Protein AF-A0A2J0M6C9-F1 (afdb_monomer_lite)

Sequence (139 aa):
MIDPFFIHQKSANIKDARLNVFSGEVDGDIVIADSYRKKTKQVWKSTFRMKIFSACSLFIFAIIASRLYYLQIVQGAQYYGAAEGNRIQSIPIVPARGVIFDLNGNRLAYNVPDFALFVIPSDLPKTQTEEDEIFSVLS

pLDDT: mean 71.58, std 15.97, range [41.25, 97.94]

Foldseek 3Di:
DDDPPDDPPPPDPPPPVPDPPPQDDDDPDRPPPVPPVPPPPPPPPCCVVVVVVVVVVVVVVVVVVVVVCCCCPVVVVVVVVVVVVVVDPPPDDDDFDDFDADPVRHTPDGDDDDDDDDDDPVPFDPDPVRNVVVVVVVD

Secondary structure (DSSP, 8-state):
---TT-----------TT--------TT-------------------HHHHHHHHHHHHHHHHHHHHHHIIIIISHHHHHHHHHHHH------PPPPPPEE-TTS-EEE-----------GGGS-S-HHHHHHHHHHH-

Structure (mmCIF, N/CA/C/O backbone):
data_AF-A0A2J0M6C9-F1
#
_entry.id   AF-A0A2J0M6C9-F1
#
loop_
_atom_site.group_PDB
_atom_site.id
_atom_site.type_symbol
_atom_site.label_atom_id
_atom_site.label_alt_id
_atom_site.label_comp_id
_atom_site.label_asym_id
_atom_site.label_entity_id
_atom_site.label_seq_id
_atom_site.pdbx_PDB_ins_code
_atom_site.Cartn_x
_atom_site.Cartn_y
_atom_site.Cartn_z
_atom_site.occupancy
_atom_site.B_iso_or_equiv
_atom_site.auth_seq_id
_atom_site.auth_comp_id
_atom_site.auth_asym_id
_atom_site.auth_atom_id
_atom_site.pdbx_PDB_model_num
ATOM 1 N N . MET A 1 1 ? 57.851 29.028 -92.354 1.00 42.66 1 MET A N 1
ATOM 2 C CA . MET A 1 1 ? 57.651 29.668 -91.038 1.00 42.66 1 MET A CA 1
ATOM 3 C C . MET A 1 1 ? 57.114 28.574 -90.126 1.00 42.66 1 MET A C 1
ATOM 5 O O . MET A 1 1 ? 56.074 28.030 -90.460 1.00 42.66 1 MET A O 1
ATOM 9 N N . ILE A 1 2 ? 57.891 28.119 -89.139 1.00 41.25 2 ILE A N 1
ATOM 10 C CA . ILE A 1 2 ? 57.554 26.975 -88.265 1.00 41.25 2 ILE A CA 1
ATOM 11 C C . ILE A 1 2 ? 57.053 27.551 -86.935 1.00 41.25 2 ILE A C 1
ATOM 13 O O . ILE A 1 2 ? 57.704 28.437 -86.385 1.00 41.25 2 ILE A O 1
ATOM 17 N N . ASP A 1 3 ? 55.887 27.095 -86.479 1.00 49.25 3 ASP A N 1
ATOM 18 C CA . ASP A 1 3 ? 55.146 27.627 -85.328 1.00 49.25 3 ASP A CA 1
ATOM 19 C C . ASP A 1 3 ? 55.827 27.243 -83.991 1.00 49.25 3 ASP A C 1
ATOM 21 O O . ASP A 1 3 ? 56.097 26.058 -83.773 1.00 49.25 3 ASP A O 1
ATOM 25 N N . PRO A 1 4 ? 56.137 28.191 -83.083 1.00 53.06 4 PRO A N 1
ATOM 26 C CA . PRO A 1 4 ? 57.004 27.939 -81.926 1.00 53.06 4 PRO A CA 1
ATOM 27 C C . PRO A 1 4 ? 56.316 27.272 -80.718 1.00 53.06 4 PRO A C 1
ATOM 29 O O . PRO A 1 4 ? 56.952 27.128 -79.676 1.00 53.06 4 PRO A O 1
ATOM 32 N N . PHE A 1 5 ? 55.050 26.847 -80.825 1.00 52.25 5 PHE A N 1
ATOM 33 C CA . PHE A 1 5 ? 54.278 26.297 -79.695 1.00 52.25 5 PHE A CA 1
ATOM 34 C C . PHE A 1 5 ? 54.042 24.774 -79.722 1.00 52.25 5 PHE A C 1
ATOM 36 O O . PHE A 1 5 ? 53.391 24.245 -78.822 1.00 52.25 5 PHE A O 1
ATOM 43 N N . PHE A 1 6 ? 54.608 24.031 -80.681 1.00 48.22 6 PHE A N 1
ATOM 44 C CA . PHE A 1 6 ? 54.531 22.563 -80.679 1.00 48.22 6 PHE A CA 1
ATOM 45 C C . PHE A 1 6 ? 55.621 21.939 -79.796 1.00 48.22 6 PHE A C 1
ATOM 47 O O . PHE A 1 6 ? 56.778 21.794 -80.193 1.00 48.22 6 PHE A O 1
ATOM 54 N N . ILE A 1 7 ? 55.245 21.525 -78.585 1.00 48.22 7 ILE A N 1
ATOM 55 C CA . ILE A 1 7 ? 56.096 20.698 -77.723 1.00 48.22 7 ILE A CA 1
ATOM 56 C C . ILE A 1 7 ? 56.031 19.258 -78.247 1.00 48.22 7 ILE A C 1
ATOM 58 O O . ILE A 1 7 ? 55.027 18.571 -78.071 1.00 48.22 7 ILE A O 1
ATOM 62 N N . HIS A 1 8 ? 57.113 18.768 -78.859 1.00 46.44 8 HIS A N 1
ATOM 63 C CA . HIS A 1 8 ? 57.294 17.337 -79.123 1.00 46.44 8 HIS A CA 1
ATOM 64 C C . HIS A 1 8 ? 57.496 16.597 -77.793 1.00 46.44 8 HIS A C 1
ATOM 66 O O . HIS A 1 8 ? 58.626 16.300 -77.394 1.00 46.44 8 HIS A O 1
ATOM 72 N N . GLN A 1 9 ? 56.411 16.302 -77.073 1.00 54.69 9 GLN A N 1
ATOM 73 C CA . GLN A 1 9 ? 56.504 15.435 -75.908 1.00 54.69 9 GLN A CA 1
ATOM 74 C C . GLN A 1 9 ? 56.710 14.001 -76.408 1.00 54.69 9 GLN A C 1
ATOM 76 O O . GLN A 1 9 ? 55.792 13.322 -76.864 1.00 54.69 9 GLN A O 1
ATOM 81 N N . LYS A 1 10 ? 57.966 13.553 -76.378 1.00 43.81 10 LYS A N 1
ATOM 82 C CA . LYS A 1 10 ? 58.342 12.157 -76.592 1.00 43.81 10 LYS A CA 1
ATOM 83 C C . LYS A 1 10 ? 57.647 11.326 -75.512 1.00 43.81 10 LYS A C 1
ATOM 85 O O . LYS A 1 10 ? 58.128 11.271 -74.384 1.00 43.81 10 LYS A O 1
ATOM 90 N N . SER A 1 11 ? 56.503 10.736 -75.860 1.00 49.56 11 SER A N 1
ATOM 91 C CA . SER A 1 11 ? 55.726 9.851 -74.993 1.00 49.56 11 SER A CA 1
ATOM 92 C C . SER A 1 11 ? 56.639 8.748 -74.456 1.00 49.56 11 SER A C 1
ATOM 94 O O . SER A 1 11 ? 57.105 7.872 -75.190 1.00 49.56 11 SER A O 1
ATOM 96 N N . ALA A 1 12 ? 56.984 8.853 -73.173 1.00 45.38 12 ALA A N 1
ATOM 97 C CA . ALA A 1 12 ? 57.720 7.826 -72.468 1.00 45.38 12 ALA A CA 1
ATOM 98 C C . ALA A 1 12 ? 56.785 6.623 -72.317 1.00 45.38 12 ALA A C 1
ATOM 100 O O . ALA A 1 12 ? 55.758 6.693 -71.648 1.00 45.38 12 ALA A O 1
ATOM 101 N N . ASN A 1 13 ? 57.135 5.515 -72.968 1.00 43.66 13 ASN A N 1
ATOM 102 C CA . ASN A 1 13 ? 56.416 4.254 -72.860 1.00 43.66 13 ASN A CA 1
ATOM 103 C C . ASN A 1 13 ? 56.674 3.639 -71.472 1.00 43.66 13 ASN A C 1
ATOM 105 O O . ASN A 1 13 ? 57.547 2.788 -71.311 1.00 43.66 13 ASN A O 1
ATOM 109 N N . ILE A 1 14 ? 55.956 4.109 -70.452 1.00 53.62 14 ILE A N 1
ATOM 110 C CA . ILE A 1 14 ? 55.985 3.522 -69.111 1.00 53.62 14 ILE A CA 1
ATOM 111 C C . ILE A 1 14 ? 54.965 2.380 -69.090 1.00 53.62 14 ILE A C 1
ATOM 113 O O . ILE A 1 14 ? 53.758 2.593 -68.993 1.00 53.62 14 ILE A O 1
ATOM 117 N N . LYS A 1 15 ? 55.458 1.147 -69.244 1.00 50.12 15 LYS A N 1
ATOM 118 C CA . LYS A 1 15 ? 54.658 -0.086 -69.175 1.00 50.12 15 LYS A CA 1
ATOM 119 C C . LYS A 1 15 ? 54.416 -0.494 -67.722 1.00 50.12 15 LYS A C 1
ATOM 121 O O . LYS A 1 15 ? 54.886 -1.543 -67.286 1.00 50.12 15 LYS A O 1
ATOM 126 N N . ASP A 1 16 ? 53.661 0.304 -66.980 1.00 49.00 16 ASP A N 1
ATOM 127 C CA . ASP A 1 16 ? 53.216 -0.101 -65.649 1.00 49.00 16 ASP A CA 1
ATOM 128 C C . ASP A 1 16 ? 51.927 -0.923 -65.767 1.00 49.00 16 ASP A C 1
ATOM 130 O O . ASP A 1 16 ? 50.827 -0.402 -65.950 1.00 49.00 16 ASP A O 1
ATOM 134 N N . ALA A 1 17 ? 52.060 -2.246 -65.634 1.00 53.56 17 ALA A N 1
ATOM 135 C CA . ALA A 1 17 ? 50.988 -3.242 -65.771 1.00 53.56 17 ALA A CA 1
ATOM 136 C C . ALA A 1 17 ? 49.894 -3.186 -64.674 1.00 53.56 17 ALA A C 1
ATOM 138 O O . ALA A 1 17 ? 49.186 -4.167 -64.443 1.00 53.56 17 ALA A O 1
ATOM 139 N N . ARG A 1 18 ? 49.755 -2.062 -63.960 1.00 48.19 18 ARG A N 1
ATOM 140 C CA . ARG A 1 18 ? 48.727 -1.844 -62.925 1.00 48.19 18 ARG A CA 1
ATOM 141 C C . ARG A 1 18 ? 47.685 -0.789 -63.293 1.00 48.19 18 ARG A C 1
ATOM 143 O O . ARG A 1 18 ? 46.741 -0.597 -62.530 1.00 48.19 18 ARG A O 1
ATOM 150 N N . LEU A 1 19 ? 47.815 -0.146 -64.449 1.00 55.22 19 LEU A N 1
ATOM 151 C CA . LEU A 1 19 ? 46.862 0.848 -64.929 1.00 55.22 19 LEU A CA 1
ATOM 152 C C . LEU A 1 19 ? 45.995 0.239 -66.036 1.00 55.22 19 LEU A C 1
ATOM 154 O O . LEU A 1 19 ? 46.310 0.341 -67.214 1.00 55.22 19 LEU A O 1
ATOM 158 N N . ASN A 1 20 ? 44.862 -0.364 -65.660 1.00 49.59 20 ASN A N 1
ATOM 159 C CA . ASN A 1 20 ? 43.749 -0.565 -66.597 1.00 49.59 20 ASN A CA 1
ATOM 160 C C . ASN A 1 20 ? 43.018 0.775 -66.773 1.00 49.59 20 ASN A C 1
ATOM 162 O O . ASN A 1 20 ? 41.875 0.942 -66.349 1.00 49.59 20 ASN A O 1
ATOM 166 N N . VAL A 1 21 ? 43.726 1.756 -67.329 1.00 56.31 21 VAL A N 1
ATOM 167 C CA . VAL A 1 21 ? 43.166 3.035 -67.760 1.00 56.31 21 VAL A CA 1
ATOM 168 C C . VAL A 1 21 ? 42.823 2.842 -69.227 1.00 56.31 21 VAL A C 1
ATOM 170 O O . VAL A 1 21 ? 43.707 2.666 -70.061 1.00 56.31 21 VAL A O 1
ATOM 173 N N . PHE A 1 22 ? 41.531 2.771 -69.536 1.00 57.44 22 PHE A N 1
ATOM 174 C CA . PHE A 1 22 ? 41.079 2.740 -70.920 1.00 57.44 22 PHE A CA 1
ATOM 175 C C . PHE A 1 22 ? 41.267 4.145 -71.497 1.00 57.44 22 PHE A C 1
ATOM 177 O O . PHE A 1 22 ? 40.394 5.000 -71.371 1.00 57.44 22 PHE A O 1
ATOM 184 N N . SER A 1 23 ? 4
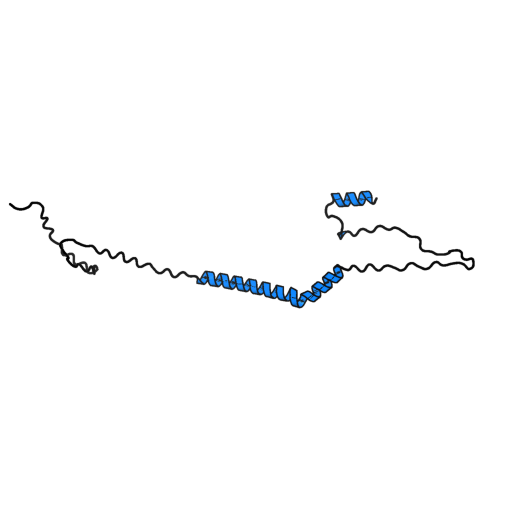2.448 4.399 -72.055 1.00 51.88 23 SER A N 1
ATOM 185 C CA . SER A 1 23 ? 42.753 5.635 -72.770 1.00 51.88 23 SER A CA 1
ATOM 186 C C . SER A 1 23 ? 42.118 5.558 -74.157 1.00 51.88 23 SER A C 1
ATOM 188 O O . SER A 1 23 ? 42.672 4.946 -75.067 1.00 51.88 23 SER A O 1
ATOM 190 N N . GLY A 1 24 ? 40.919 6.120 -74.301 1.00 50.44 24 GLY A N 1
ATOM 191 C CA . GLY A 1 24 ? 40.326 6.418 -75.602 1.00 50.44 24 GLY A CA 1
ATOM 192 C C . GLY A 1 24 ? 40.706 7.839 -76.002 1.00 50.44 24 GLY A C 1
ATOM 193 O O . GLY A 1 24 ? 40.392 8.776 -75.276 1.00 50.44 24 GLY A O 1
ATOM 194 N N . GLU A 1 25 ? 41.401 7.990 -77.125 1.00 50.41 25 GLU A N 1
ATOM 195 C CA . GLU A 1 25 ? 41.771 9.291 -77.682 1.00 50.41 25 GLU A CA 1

****

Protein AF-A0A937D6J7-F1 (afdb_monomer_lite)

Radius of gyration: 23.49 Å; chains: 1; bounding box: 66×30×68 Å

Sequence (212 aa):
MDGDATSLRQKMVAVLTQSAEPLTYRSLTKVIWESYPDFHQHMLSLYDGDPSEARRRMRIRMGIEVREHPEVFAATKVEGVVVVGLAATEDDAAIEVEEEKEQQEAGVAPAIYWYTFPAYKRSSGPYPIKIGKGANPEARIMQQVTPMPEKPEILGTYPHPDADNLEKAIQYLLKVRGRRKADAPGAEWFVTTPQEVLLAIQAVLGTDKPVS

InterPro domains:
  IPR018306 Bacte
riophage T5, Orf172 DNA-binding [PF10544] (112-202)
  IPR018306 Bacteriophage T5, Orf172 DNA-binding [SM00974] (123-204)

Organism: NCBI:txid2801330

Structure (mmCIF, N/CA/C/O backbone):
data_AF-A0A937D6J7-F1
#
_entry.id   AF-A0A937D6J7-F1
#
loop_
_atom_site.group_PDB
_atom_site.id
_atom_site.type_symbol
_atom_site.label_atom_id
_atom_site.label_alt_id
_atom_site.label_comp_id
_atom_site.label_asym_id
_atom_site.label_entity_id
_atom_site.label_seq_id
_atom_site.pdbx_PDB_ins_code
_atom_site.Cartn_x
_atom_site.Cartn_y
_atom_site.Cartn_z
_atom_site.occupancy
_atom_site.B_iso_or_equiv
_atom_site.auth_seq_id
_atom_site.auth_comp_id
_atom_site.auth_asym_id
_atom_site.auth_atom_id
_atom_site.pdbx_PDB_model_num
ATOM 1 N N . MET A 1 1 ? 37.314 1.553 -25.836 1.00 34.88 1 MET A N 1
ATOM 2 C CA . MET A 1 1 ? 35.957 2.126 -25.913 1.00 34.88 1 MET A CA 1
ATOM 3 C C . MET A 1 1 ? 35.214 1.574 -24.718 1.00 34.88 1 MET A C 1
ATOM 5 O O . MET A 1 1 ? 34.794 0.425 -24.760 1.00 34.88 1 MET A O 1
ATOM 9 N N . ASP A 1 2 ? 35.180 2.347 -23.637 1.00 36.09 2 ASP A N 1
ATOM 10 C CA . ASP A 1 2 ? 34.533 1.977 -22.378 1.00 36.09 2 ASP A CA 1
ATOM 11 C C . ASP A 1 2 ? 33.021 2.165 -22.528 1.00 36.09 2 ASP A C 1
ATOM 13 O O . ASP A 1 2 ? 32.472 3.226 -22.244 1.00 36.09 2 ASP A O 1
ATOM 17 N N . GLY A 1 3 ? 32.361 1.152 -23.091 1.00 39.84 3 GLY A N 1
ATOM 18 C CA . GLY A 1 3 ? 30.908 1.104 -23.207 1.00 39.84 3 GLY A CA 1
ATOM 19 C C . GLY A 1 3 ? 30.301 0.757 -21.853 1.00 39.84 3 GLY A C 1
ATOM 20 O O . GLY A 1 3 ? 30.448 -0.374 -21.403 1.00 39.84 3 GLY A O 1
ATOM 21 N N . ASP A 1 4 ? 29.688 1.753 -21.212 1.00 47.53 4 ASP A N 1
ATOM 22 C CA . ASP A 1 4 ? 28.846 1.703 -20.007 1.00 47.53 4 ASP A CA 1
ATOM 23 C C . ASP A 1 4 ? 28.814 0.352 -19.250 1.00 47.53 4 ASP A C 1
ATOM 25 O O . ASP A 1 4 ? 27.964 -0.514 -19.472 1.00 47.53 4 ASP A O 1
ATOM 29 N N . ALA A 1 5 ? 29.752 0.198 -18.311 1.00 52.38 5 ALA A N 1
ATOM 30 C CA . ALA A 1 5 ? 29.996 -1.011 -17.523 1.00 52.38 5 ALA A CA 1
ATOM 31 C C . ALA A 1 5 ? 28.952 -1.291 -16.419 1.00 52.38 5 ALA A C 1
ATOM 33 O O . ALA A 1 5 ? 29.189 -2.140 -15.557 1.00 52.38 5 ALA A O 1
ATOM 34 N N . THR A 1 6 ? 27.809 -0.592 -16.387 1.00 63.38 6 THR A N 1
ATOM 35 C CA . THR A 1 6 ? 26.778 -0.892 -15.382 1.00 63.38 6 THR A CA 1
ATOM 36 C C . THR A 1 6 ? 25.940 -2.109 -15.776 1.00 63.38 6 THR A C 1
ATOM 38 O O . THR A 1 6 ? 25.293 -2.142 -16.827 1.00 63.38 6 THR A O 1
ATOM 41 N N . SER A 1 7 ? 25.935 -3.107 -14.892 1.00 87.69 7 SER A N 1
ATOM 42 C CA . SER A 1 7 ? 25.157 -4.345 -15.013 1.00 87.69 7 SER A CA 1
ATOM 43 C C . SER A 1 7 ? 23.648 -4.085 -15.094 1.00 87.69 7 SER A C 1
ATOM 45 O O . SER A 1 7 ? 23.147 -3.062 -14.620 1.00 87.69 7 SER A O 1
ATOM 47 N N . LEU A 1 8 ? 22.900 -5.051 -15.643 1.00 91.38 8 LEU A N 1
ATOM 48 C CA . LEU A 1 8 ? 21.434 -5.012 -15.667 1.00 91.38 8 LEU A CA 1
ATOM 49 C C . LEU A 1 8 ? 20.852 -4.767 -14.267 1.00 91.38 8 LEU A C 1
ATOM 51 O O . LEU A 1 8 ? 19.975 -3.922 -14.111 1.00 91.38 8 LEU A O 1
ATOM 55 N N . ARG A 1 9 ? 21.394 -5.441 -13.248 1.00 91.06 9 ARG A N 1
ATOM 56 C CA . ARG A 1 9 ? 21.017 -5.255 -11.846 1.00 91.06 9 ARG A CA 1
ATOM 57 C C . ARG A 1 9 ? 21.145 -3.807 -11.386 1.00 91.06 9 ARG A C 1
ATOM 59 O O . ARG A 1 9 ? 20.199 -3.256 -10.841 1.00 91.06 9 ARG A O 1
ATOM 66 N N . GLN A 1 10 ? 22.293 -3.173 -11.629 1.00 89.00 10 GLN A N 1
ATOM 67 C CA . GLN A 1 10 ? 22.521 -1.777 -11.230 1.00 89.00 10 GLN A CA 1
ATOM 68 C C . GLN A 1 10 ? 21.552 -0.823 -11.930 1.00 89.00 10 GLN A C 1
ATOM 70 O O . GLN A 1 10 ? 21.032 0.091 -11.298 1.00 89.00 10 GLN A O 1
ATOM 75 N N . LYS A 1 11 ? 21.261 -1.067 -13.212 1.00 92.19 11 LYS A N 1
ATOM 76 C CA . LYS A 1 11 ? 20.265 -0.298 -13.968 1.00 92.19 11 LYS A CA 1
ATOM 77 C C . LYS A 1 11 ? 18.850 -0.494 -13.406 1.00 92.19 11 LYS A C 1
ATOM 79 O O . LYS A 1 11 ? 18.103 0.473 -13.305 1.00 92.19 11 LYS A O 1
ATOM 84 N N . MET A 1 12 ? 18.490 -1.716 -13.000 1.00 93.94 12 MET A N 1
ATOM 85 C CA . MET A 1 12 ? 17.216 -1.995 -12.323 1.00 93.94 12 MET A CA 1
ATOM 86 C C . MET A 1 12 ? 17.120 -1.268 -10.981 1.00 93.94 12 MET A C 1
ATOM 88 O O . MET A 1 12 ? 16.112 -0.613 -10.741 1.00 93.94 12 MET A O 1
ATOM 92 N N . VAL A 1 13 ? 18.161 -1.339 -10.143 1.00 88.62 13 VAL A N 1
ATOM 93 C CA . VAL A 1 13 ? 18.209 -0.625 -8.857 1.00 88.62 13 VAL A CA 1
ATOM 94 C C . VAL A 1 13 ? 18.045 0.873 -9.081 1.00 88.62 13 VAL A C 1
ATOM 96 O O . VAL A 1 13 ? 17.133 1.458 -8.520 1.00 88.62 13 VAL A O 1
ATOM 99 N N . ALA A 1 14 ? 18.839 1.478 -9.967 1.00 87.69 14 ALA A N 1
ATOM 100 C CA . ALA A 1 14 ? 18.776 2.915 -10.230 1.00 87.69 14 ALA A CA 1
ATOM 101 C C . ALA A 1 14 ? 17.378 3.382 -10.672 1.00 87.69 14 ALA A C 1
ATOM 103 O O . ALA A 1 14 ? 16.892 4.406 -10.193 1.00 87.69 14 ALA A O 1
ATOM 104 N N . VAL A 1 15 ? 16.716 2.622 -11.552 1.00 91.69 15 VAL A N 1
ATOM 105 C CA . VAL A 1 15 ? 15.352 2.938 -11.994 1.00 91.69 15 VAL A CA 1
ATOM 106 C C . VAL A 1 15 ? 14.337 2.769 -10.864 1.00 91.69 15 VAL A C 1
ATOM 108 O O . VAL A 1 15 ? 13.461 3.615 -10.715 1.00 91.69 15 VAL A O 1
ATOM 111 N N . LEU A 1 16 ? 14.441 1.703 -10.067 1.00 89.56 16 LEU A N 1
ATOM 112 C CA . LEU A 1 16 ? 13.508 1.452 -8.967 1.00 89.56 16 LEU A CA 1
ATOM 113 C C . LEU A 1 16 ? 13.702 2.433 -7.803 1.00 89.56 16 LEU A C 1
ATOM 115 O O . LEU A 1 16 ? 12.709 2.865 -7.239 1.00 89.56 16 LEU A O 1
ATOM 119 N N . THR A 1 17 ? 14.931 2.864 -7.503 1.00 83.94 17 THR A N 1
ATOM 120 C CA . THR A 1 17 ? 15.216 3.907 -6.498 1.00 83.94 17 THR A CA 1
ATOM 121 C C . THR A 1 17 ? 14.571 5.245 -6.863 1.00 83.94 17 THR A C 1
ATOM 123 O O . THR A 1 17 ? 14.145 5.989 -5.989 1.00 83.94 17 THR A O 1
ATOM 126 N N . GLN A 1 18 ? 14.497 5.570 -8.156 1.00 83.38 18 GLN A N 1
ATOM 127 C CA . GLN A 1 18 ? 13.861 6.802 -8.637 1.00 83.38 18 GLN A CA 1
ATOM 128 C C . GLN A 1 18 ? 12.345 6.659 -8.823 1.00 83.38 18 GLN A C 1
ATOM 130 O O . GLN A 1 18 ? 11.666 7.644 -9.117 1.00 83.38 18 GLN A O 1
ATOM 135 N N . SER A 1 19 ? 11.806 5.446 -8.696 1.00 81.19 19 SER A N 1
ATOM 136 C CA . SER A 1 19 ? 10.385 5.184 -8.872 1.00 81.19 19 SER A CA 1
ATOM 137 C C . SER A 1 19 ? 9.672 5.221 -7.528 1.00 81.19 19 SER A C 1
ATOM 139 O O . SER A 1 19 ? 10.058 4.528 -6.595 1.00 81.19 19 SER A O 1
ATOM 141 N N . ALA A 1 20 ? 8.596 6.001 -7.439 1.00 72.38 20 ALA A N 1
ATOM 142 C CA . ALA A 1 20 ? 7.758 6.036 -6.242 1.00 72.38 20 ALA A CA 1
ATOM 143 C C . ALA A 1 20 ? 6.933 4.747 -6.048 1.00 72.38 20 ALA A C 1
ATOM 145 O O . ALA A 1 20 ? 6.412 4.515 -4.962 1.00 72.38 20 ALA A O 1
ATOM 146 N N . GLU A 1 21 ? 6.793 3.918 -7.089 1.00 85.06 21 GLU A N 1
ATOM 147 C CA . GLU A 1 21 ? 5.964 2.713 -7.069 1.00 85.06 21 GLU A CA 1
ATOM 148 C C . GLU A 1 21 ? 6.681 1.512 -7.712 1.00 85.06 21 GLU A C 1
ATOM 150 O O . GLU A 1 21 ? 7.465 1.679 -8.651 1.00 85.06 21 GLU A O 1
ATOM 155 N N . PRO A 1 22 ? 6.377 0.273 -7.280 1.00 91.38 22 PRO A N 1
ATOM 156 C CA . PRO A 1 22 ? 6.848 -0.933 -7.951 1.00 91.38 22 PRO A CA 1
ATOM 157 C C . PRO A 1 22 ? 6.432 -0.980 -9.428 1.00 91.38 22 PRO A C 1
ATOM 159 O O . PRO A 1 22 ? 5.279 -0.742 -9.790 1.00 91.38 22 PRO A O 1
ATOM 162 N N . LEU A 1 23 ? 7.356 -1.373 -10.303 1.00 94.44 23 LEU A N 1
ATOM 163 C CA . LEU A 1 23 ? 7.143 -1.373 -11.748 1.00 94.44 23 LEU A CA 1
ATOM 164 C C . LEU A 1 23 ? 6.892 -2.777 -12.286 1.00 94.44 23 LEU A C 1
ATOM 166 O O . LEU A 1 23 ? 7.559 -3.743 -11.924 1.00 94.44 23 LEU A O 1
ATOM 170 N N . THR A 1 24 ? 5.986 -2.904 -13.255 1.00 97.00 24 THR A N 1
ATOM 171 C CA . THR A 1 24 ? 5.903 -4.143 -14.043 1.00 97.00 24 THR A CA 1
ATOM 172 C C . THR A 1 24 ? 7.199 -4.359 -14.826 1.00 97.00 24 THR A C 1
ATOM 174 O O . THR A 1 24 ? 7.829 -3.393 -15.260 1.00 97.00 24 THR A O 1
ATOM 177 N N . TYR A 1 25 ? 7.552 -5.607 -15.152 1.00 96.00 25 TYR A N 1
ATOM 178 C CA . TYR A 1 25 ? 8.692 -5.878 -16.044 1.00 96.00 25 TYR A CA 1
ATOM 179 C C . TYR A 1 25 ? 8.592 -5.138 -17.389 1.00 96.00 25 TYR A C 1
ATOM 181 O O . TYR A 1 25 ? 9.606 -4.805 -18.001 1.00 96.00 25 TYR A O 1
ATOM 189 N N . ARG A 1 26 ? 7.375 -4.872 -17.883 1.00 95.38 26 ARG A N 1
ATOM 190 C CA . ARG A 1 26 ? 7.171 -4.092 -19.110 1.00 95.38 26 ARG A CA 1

****

• _Exercise details_
The response must hold only the lines above from the line with "ATOM 21 O O" through the line with "ATOM 27 C C", each copied exactly, both ends kept.

• _Your response_
ATOM 21 O O . ASP A 1 3 ? 56.097 26.058 -83.773 1.00 49.25 3 ASP A O 1
ATOM 25 N N . PRO A 1 4 ? 56.137 28.191 -83.083 1.00 53.06 4 PRO A N 1
ATOM 26 C CA . PRO A 1 4 ? 57.004 27.939 -81.926 1.00 53.06 4 PRO A CA 1
ATOM 27 C C . PRO A 1 4 ? 56.316 27.272 -80.718 1.00 53.06 4 PRO A C 1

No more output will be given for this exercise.